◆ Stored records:
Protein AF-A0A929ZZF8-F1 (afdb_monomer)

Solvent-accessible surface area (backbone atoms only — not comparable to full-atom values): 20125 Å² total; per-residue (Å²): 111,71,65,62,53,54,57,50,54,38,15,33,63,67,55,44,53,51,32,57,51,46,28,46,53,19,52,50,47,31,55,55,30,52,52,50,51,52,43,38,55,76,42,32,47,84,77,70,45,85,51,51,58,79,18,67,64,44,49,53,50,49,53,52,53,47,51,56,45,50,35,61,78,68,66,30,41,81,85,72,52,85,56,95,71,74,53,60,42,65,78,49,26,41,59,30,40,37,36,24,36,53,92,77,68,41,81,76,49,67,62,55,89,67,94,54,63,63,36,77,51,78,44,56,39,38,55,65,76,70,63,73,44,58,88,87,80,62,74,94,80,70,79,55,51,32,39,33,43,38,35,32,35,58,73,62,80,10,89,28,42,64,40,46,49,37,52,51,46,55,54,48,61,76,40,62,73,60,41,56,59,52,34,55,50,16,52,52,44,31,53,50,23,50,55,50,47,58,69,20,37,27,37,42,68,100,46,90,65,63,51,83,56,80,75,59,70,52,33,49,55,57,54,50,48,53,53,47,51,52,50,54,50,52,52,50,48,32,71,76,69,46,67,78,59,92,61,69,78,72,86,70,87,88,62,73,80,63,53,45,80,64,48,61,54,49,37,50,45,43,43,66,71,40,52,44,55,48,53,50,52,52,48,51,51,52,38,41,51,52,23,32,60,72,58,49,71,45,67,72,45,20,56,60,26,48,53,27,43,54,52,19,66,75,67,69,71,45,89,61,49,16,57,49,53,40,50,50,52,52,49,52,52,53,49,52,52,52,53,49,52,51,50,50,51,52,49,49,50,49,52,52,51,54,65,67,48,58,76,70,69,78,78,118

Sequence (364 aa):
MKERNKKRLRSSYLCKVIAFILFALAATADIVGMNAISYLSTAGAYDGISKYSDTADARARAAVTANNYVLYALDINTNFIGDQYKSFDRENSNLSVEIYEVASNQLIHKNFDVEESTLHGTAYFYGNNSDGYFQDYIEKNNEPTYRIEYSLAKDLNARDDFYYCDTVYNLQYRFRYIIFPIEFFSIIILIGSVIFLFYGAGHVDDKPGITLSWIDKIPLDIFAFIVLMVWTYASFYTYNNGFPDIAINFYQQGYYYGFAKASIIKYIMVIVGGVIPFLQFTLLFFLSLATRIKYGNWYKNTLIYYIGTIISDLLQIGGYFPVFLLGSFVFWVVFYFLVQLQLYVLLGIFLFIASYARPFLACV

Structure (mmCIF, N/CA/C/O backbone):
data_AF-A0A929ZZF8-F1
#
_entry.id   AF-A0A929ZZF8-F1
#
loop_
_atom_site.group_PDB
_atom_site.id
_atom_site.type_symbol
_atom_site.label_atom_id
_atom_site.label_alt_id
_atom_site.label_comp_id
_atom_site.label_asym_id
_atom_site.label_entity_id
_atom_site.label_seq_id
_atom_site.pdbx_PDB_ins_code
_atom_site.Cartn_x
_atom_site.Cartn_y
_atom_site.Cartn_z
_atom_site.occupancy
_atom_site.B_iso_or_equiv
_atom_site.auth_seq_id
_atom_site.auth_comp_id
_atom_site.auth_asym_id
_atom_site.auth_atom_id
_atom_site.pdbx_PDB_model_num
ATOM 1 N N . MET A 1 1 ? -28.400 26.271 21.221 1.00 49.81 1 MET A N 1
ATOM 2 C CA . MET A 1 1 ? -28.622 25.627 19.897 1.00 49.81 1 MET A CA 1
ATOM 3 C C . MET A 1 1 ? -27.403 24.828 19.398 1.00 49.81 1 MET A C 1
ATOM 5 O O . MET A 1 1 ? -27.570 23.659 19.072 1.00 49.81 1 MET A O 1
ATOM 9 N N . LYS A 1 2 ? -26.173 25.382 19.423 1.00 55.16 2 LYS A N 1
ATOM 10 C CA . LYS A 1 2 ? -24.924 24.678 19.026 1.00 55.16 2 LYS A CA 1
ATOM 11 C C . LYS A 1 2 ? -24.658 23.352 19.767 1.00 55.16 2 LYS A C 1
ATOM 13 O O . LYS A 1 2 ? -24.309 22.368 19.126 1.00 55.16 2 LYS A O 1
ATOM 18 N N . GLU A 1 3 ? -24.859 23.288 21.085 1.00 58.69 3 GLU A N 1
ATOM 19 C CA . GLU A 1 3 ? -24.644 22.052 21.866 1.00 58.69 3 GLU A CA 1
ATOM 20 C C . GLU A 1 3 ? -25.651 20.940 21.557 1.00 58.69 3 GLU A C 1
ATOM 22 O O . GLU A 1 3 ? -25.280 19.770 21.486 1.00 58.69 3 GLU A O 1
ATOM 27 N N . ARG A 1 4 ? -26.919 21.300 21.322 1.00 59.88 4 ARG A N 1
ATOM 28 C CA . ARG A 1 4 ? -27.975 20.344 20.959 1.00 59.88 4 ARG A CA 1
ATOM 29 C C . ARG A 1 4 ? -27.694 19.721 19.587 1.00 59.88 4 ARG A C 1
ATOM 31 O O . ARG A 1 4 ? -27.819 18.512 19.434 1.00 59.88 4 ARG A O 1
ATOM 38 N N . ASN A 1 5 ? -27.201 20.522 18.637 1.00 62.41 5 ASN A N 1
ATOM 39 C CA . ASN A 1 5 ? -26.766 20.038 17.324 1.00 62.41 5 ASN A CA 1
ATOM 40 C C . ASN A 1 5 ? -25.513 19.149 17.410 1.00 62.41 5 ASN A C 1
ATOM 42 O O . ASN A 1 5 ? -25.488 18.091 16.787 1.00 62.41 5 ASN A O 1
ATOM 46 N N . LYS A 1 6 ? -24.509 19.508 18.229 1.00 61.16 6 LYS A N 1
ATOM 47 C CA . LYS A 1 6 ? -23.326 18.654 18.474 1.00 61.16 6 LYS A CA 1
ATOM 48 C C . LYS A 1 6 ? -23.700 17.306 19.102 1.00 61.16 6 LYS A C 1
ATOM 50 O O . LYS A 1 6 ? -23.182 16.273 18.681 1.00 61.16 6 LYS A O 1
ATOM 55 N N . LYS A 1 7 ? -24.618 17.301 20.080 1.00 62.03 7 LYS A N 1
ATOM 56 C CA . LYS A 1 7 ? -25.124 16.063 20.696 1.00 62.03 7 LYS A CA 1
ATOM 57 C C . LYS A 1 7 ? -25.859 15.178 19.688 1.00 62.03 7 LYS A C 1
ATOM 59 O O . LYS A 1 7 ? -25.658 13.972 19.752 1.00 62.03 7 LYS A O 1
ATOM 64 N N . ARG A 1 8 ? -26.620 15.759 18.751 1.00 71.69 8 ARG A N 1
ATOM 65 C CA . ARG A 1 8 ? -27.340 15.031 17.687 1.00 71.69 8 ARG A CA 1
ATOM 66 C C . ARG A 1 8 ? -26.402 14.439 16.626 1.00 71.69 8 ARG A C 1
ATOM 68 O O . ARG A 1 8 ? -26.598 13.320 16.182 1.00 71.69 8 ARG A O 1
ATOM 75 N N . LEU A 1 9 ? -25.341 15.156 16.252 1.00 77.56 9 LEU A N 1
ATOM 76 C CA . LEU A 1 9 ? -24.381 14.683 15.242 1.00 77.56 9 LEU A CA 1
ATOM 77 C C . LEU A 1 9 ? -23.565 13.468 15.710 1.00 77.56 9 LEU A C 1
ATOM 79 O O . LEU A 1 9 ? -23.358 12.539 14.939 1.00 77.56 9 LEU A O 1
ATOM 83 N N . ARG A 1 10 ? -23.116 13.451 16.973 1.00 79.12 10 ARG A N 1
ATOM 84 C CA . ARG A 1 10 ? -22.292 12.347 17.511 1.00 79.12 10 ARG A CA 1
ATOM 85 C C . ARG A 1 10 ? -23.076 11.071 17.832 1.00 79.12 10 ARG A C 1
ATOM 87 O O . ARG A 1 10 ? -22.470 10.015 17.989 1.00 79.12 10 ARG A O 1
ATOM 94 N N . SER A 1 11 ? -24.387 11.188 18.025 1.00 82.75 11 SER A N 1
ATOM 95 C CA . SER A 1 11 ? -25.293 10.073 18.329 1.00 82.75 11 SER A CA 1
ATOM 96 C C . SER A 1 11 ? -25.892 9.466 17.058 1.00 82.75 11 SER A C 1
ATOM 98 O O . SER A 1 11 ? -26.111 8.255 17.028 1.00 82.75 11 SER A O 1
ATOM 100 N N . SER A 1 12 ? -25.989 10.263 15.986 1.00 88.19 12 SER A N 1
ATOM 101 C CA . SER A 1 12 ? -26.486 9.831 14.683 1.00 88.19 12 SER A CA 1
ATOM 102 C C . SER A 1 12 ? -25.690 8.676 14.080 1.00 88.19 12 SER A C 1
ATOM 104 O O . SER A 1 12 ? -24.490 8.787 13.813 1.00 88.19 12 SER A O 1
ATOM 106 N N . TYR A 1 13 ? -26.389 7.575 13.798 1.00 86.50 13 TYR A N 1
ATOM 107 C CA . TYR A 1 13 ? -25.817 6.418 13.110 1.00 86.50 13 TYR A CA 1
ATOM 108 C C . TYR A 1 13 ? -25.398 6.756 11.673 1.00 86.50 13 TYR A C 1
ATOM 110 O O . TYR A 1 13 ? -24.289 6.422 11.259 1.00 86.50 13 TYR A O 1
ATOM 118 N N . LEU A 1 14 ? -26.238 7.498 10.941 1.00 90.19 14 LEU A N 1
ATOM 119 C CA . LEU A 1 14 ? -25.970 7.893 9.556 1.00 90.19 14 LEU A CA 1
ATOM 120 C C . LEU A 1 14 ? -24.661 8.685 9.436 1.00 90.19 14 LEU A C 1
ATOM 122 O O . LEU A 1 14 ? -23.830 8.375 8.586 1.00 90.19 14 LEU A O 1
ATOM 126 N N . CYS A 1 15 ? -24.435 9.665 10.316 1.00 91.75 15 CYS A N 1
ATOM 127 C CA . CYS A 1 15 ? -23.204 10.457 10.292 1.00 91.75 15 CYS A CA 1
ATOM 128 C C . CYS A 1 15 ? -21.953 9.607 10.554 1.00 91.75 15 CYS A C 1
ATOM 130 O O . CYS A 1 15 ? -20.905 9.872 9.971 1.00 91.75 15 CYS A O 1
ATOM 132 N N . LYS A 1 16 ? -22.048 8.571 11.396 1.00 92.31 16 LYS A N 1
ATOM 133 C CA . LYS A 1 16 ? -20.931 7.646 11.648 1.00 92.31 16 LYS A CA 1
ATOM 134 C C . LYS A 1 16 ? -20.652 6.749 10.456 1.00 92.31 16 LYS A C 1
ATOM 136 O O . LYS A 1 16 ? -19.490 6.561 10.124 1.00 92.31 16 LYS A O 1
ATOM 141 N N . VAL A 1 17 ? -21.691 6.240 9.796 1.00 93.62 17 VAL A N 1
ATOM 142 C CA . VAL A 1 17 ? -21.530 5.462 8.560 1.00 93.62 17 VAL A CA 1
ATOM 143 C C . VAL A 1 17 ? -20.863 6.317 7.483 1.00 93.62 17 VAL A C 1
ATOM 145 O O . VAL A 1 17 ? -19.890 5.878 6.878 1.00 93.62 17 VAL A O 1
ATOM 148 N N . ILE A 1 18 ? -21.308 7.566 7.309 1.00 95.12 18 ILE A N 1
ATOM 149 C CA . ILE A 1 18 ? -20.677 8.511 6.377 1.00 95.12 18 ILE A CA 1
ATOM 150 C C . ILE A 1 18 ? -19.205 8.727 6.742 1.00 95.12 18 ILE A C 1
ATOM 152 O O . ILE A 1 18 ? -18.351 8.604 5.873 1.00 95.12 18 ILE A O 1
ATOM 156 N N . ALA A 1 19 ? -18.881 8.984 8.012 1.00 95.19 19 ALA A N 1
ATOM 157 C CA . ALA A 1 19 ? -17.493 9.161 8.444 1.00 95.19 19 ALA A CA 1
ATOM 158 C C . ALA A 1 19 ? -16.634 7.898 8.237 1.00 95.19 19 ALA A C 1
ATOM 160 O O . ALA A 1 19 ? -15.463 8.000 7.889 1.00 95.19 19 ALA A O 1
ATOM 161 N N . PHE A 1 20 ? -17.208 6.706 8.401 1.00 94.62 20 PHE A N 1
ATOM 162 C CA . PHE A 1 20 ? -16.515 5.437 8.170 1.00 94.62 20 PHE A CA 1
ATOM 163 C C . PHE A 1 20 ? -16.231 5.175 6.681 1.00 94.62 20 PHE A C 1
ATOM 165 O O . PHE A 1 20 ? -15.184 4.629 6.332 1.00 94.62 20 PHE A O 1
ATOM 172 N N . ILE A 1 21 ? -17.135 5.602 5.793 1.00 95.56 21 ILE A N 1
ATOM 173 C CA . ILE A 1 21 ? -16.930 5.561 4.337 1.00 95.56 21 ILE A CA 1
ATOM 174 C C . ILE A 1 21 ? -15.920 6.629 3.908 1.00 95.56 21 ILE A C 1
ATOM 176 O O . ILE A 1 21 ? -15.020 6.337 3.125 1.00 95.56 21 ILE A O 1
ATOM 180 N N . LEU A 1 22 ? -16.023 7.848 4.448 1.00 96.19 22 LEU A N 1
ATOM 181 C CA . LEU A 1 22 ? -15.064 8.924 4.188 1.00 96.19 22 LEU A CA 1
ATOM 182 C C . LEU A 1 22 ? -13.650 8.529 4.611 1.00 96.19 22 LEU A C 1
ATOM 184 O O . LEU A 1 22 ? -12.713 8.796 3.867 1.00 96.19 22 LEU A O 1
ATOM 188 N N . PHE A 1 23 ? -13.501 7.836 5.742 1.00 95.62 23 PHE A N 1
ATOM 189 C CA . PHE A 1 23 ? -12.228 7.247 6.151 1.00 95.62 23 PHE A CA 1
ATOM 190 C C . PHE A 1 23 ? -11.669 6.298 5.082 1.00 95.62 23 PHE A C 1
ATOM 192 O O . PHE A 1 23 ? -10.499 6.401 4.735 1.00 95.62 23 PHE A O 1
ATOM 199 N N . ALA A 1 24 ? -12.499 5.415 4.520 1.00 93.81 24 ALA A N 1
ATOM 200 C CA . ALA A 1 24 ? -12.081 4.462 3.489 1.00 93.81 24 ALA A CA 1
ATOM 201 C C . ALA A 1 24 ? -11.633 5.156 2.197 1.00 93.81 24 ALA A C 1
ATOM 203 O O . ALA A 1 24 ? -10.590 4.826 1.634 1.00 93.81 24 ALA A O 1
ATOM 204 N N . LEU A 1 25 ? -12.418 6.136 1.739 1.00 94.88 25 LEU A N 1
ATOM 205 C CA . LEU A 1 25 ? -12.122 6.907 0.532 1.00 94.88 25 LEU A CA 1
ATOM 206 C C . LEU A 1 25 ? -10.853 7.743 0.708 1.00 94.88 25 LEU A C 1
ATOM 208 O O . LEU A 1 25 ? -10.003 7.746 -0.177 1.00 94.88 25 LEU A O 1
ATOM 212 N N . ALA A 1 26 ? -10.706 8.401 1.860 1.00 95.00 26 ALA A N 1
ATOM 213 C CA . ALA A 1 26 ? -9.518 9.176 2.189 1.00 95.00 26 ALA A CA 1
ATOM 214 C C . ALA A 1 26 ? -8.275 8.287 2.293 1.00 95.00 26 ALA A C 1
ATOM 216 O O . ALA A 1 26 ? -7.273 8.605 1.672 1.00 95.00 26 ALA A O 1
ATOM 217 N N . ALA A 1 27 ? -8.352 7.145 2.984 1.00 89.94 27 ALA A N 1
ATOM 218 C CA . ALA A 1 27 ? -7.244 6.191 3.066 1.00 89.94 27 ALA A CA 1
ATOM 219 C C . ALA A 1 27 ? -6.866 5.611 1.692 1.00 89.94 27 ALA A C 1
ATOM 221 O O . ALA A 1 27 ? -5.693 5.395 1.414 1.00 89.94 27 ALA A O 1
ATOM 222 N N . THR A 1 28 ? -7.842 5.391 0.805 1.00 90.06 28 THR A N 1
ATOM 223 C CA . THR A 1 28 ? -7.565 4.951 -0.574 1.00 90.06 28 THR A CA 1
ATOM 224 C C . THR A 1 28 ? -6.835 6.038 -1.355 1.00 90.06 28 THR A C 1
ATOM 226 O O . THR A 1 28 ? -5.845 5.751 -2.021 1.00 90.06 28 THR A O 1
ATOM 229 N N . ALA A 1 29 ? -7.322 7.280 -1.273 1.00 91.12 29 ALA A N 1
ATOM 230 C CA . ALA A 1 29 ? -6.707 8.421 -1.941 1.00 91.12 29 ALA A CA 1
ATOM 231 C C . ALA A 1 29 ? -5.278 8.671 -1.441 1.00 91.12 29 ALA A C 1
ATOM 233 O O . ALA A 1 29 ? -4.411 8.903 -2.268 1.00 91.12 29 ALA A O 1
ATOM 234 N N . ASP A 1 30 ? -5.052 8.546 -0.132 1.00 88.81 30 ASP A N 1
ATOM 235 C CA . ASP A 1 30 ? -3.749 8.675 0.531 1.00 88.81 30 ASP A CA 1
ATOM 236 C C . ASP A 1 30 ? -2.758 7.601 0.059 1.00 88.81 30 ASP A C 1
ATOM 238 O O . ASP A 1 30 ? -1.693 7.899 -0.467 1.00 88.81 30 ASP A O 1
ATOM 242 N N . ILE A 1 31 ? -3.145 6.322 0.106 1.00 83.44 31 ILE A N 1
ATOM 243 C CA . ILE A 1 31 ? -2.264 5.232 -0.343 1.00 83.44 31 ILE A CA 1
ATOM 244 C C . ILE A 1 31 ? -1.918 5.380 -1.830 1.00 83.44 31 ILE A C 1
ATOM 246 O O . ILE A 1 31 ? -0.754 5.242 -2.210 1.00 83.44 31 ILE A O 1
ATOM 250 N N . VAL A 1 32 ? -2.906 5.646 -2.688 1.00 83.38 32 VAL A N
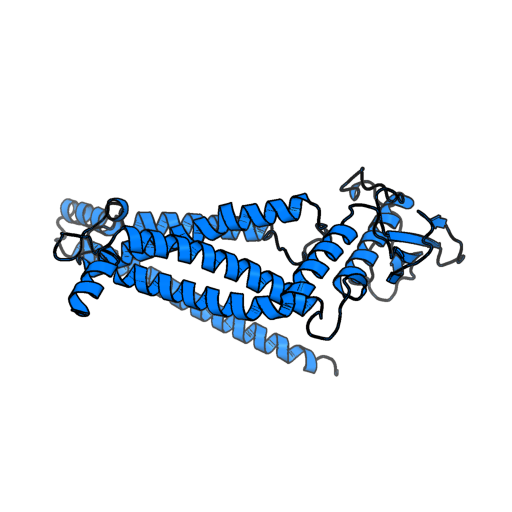 1
ATOM 251 C CA . VAL A 1 32 ? -2.670 5.821 -4.131 1.00 83.38 32 VAL A CA 1
ATOM 252 C C . VAL A 1 32 ? -1.847 7.087 -4.399 1.00 83.38 32 VAL A C 1
ATOM 254 O O . VAL A 1 32 ? -0.949 7.062 -5.242 1.00 83.38 32 VAL A O 1
ATOM 257 N N . GLY A 1 33 ? -2.128 8.166 -3.667 1.00 85.00 33 GLY A N 1
ATOM 258 C CA . GLY A 1 33 ? -1.442 9.451 -3.726 1.00 85.00 33 GLY A CA 1
ATOM 259 C C . GLY A 1 33 ? 0.035 9.328 -3.385 1.00 85.00 33 GLY A C 1
ATOM 260 O O . GLY A 1 33 ? 0.888 9.630 -4.224 1.00 85.00 33 GLY A O 1
ATOM 261 N N . MET A 1 34 ? 0.336 8.789 -2.207 1.00 81.56 34 MET A N 1
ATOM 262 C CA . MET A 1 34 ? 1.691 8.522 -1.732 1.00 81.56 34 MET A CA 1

◆ Prompt: Print the lines above from the one with "ATOM 212 N N" through the one with "ATOM 219 C C", both included, exactly as written and nothing more.

◆ Task response:
ATOM 212 N N . ALA A 1 26 ? -10.706 8.401 1.860 1.00 95.00 26 ALA A N 1
ATOM 213 C CA . ALA A 1 26 ? -9.518 9.176 2.189 1.00 95.00 26 ALA A CA 1
ATOM 214 C C . ALA A 1 26 ? -8.275 8.287 2.293 1.00 95.00 26 ALA A C 1
ATOM 216 O O . ALA A 1 26 ? -7.273 8.605 1.672 1.00 95.00 26 ALA A O 1
ATOM 217 N N . ALA A 1 27 ? -8.352 7.145 2.984 1.00 89.94 27 ALA A N 1
ATOM 218 C CA . ALA A 1 27 ? -7.244 6.191 3.066 1.00 89.94 27 ALA A CA 1
ATOM 219 C C . ALA A 1 27 ? -6.866 5.611 1.692 1.00 89.94 27 ALA A C 1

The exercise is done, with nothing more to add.